B. The Jury Instructions

After all of the evidence had been presented, the trial court decided, sua sponte, to instruct the jury on second-degree murder and voluntary manslaughter as lesser-included offenses of first-degree murder. As it relates to the voluntary manslaughter instruction, the trial court contended that the instruction was warranted because the jury could conclude that High killed Gaither in the heat of passion provoked by the fact that Gaither may have engaged in sexual relations with High's step-sister, Nivens.

High objected to the jury being instructed on voluntary manslaughter, his defense being that someone else shot Gaither. However, the government (albeit with some reluctance) agreed with the trial court that there was sufficient evidence of provocation to warrant such an instruction. The jury ultimately convicted High of voluntary manslaughter.
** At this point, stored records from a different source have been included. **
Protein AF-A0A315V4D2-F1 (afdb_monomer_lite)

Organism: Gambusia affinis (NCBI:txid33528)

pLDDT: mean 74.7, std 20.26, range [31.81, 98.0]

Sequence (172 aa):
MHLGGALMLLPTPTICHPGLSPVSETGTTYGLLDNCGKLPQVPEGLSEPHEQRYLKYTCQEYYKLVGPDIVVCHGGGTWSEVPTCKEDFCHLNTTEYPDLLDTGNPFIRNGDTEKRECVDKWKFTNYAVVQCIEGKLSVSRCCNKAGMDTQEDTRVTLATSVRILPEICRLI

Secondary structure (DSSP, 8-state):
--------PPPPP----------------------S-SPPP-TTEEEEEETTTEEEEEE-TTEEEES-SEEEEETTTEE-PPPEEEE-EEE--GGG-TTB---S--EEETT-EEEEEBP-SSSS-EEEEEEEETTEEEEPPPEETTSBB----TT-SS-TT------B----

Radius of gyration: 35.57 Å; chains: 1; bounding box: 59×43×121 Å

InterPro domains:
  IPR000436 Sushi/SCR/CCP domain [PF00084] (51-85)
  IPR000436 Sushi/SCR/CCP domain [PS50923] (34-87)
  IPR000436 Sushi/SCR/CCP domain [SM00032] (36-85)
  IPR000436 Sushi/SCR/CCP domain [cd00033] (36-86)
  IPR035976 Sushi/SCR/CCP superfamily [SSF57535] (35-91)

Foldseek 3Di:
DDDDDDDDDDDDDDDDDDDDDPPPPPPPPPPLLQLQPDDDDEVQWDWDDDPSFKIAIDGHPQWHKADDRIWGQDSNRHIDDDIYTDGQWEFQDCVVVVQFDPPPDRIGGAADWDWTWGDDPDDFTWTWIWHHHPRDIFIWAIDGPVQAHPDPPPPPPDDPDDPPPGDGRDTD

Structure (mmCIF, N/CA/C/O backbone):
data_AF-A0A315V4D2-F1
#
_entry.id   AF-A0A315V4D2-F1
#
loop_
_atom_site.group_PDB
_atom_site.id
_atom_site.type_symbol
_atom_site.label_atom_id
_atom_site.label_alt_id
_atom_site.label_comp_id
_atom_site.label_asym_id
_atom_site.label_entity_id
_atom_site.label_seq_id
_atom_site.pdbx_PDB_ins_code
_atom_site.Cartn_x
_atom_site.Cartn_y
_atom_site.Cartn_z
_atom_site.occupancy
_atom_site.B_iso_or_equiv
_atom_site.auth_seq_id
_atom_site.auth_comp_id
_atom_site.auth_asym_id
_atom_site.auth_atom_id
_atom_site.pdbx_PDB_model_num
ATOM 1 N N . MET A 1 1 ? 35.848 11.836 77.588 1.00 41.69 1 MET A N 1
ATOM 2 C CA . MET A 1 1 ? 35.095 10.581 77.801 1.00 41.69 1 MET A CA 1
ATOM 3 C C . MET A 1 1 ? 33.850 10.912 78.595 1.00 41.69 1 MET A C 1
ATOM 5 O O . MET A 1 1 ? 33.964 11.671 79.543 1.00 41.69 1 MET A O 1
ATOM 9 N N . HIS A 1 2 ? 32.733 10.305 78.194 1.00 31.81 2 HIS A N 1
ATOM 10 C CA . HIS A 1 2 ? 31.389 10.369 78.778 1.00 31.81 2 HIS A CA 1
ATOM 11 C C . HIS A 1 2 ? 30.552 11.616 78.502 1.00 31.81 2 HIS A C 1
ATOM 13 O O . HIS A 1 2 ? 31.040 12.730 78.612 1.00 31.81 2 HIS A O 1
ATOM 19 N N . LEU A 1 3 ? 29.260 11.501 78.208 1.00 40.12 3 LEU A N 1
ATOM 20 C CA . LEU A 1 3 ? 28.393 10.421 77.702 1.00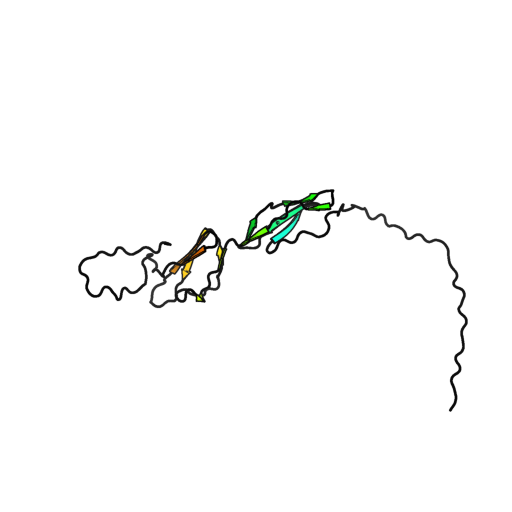 40.12 3 LEU A CA 1
ATOM 21 C C . LEU A 1 3 ? 27.078 11.168 77.409 1.00 40.12 3 LEU A C 1
ATOM 23 O O . LEU A 1 3 ? 26.688 12.039 78.187 1.00 40.12 3 LEU A O 1
ATOM 27 N N . GLY A 1 4 ? 26.430 10.882 76.282 1.00 37.47 4 GLY A N 1
ATOM 28 C CA . GLY A 1 4 ? 25.147 11.489 75.940 1.00 37.47 4 GLY A CA 1
ATOM 29 C C . GLY A 1 4 ? 24.044 11.127 76.941 1.00 37.47 4 GLY A C 1
ATOM 30 O O . GLY A 1 4 ? 24.045 10.044 77.521 1.00 37.47 4 GLY A O 1
ATOM 31 N N . GLY A 1 5 ? 23.084 12.034 77.100 1.00 40.59 5 GLY A N 1
ATOM 32 C CA . GLY A 1 5 ? 21.829 11.801 77.807 1.00 40.59 5 GLY A CA 1
ATOM 33 C C . GLY A 1 5 ? 20.738 12.639 77.153 1.00 40.59 5 GLY A C 1
ATOM 34 O O . GLY A 1 5 ? 20.724 13.858 77.289 1.00 40.59 5 GLY A O 1
ATOM 35 N N . ALA A 1 6 ? 19.889 11.976 76.368 1.00 48.12 6 ALA A N 1
ATOM 36 C CA . ALA A 1 6 ? 18.818 12.567 75.580 1.00 48.12 6 ALA A CA 1
ATOM 37 C C . ALA A 1 6 ? 17.683 13.087 76.477 1.00 48.12 6 ALA A C 1
ATOM 39 O O . ALA A 1 6 ? 17.194 12.375 77.354 1.00 48.12 6 ALA A O 1
ATOM 40 N N . LEU A 1 7 ? 17.250 14.326 76.233 1.00 49.16 7 LEU A N 1
ATOM 41 C CA . LEU A 1 7 ? 16.104 14.937 76.899 1.00 49.16 7 LEU A CA 1
ATOM 42 C C . LEU A 1 7 ? 14.819 14.474 76.193 1.00 49.16 7 LEU A C 1
ATOM 44 O O . LEU A 1 7 ? 14.548 14.861 75.058 1.00 49.16 7 LEU A O 1
ATOM 48 N N . MET A 1 8 ? 14.050 13.610 76.857 1.00 44.84 8 MET A N 1
ATOM 49 C CA . MET A 1 8 ? 12.739 13.141 76.399 1.00 44.84 8 MET A CA 1
ATOM 50 C C . MET A 1 8 ? 11.731 14.297 76.480 1.00 44.84 8 MET A C 1
ATOM 52 O O . MET A 1 8 ? 11.251 14.632 77.562 1.00 44.84 8 MET A O 1
ATOM 56 N N . LEU A 1 9 ? 11.424 14.926 75.344 1.00 50.56 9 LEU A N 1
ATOM 57 C CA . LEU A 1 9 ? 10.329 15.891 75.227 1.00 50.56 9 LEU A CA 1
ATOM 58 C C . LEU A 1 9 ? 9.004 15.124 75.092 1.00 50.56 9 LEU A C 1
ATOM 60 O O . LEU A 1 9 ? 8.824 14.335 74.167 1.00 50.56 9 LEU A O 1
ATOM 64 N N . LEU A 1 10 ? 8.091 15.340 76.041 1.00 45.06 10 LEU A N 1
ATOM 65 C CA . LEU A 1 10 ? 6.730 14.798 76.020 1.00 45.06 10 LEU A CA 1
ATOM 66 C C . LEU A 1 10 ? 5.929 15.404 74.845 1.00 45.06 10 LEU A C 1
ATOM 68 O O . LEU A 1 10 ? 6.111 16.586 74.543 1.00 45.06 10 LEU A O 1
ATOM 72 N N . PRO A 1 11 ? 5.036 14.642 74.187 1.00 46.62 11 PRO A N 1
ATOM 73 C CA . PRO A 1 11 ? 4.261 15.138 73.053 1.00 46.62 11 PRO A CA 1
ATOM 74 C C . PRO A 1 11 ? 3.230 16.185 73.501 1.00 46.62 11 PRO A C 1
ATOM 76 O O . PRO A 1 11 ? 2.522 16.000 74.491 1.00 46.62 11 PRO A O 1
ATOM 79 N N . THR A 1 12 ? 3.136 17.291 72.763 1.00 55.41 12 THR A N 1
ATOM 80 C CA . THR A 1 12 ? 2.102 18.315 72.957 1.00 55.41 12 THR A CA 1
ATOM 81 C C . THR A 1 12 ? 0.729 17.783 72.517 1.00 55.41 12 THR A C 1
ATOM 83 O O . THR A 1 12 ? 0.644 17.011 71.559 1.00 55.41 12 THR A O 1
ATOM 86 N N . PRO A 1 13 ? -0.371 18.163 73.193 1.00 46.59 13 PRO A N 1
ATOM 87 C CA . PRO A 1 13 ? -1.695 17.652 72.857 1.00 46.59 13 PRO A CA 1
ATOM 88 C C . PRO A 1 13 ? -2.152 18.180 71.491 1.00 46.59 13 PRO A C 1
ATOM 90 O O . PRO A 1 13 ? -2.142 19.382 71.229 1.00 46.59 13 PRO A O 1
ATOM 93 N N . THR A 1 14 ? -2.575 17.270 70.614 1.00 54.25 14 THR A N 1
ATOM 94 C CA . THR A 1 14 ? -3.184 17.593 69.319 1.00 54.25 14 THR A CA 1
ATOM 95 C C . THR A 1 14 ? -4.602 18.126 69.542 1.00 54.25 14 THR A C 1
ATOM 97 O O . THR A 1 14 ? -5.503 17.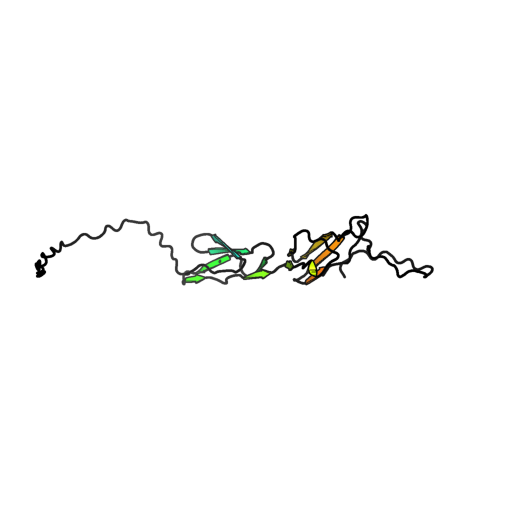379 69.918 1.00 54.25 14 THR A O 1
ATOM 100 N N . ILE A 1 15 ? -4.811 19.425 69.320 1.00 59.28 15 ILE A N 1
ATOM 101 C CA . ILE A 1 15 ? -6.141 20.049 69.353 1.00 59.28 15 ILE A CA 1
ATOM 102 C C . ILE A 1 15 ? -6.856 19.712 68.035 1.00 59.28 15 ILE A C 1
ATOM 104 O O . ILE A 1 15 ? -6.463 20.190 66.973 1.00 59.28 15 ILE A O 1
ATOM 108 N N . CYS A 1 16 ? -7.898 18.880 68.092 1.00 44.34 16 CYS A N 1
ATOM 109 C CA . CYS A 1 16 ? -8.762 18.589 66.946 1.00 44.34 16 CYS A CA 1
ATOM 110 C C . CYS A 1 16 ? -9.827 19.690 66.810 1.00 44.34 16 CYS A C 1
ATOM 112 O O . CYS A 1 16 ? -10.681 19.825 67.684 1.00 44.34 16 CYS A O 1
ATOM 114 N N . HIS A 1 17 ? -9.794 20.465 65.721 1.00 49.66 17 HIS A N 1
ATOM 115 C CA . HIS A 1 17 ? -10.878 21.388 65.368 1.00 49.66 17 HIS A CA 1
ATOM 116 C C . HIS A 1 17 ? -11.949 20.655 64.538 1.00 49.66 17 HIS A C 1
ATOM 118 O O . HIS A 1 17 ? -11.594 19.932 63.605 1.00 49.66 17 HIS A O 1
ATOM 124 N N . PRO A 1 18 ? -13.248 20.827 64.834 1.00 52.94 18 PRO A N 1
ATOM 125 C CA . PRO A 1 18 ? -14.317 20.230 64.051 1.00 52.94 18 PRO A CA 1
ATOM 126 C C . PRO A 1 18 ? -14.627 21.075 62.806 1.00 52.94 18 PRO A C 1
ATOM 128 O O . PRO A 1 18 ? -14.807 22.285 62.899 1.00 52.94 18 PRO A O 1
ATOM 131 N N . GLY A 1 19 ? -14.759 20.403 61.661 1.00 54.97 19 GLY A N 1
ATOM 132 C CA . GLY A 1 19 ? -15.607 20.841 60.551 1.00 54.97 19 GLY A CA 1
ATOM 133 C C . GLY A 1 19 ? -15.117 22.022 59.710 1.00 54.97 19 GLY A C 1
ATOM 134 O O . GLY A 1 19 ? -15.587 23.142 59.869 1.00 54.97 19 GLY A O 1
ATOM 135 N N . LEU A 1 20 ? -14.311 21.726 58.692 1.00 46.75 20 LEU A N 1
ATOM 136 C CA . LEU A 1 20 ? -14.382 22.431 57.412 1.00 46.75 20 LEU A CA 1
ATOM 137 C C . LEU A 1 20 ? -14.565 21.375 56.324 1.00 46.75 20 LEU A C 1
ATOM 139 O O . LEU A 1 20 ? -13.636 20.646 55.983 1.00 46.75 20 LEU A O 1
ATOM 143 N N . SER A 1 21 ? -15.796 21.261 55.827 1.00 51.75 21 SER A N 1
ATOM 144 C CA . SER A 1 21 ? -16.082 20.551 54.583 1.00 51.75 21 SER A CA 1
ATOM 145 C C . SER A 1 21 ? -15.263 21.195 53.462 1.00 51.75 21 SER A C 1
ATOM 147 O O . SER A 1 21 ? -15.278 22.425 53.353 1.00 51.75 21 SER A O 1
ATOM 149 N N . PRO A 1 22 ? -14.568 20.426 52.611 1.00 48.62 22 PRO A N 1
ATOM 150 C CA . PRO A 1 22 ? -14.008 20.995 51.402 1.00 48.62 22 PRO A CA 1
ATOM 151 C C . PRO A 1 22 ? -15.164 21.456 50.510 1.00 48.62 22 PRO A C 1
ATOM 153 O O . PRO A 1 22 ? -16.117 20.718 50.256 1.00 48.62 22 PRO A O 1
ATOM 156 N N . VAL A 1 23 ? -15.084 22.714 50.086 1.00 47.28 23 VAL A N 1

High contends that the trial court erred, first, in sua sponte suggesting that the jury be instructed on voluntary manslaughter, and second, in finding that there was sufficient evidence of adequate provocation to support such an instruction.


On several prior occasions we have recognized that a trial court's sua sponte suggestion of a lesser-included offense instruction is not error simply because the trial court acts of its own accord. See Hawthorne v. United States, 829 A.2d 948, 952 (D.C. 2003) (no error where trial court raised instruction sua sponte during jury trial); Mungo v. United States, 772 A.2d 240, 243-44 (D.C. 2001) (no error where trial court raised instruction sua sponte during bench trial); see also Bostick v. United States, 605 A.2d 916, 920 (D.C. 1992) (first recognizing a trial court's authority to give a lesser-included instruction sua sponte). We have explicitly recognized that "a trial court is under no duty to sit quietly and refrain from even mentioning a lesser included instruction until one of the parties requests it[.]" Hawthorne, supra, 829 A.2d at 952. Thus, even though generally it is the defendant or the government that requests such an instruction, the trial court need not stand idly by and wait for either party to raise the issue. Accordingly, High's claim that it was error for the trial court to sua sponte suggest to the parties that the jury be instructed on the lesser-included offense of voluntary manslaughter is without merit.

But regardless of whether the trial court is acting sua sponte, or at the behest of either party, a lesser-included offense instruction must be supported by sufficient evidence before it is properly presented to a jury. See Hawthorne, supra, 829 A.2d at 951-52. In this case, High argues that the trial court erred by giving the manslaughter instruction because there was insufficient evidence of adequate provocation to support the instruction.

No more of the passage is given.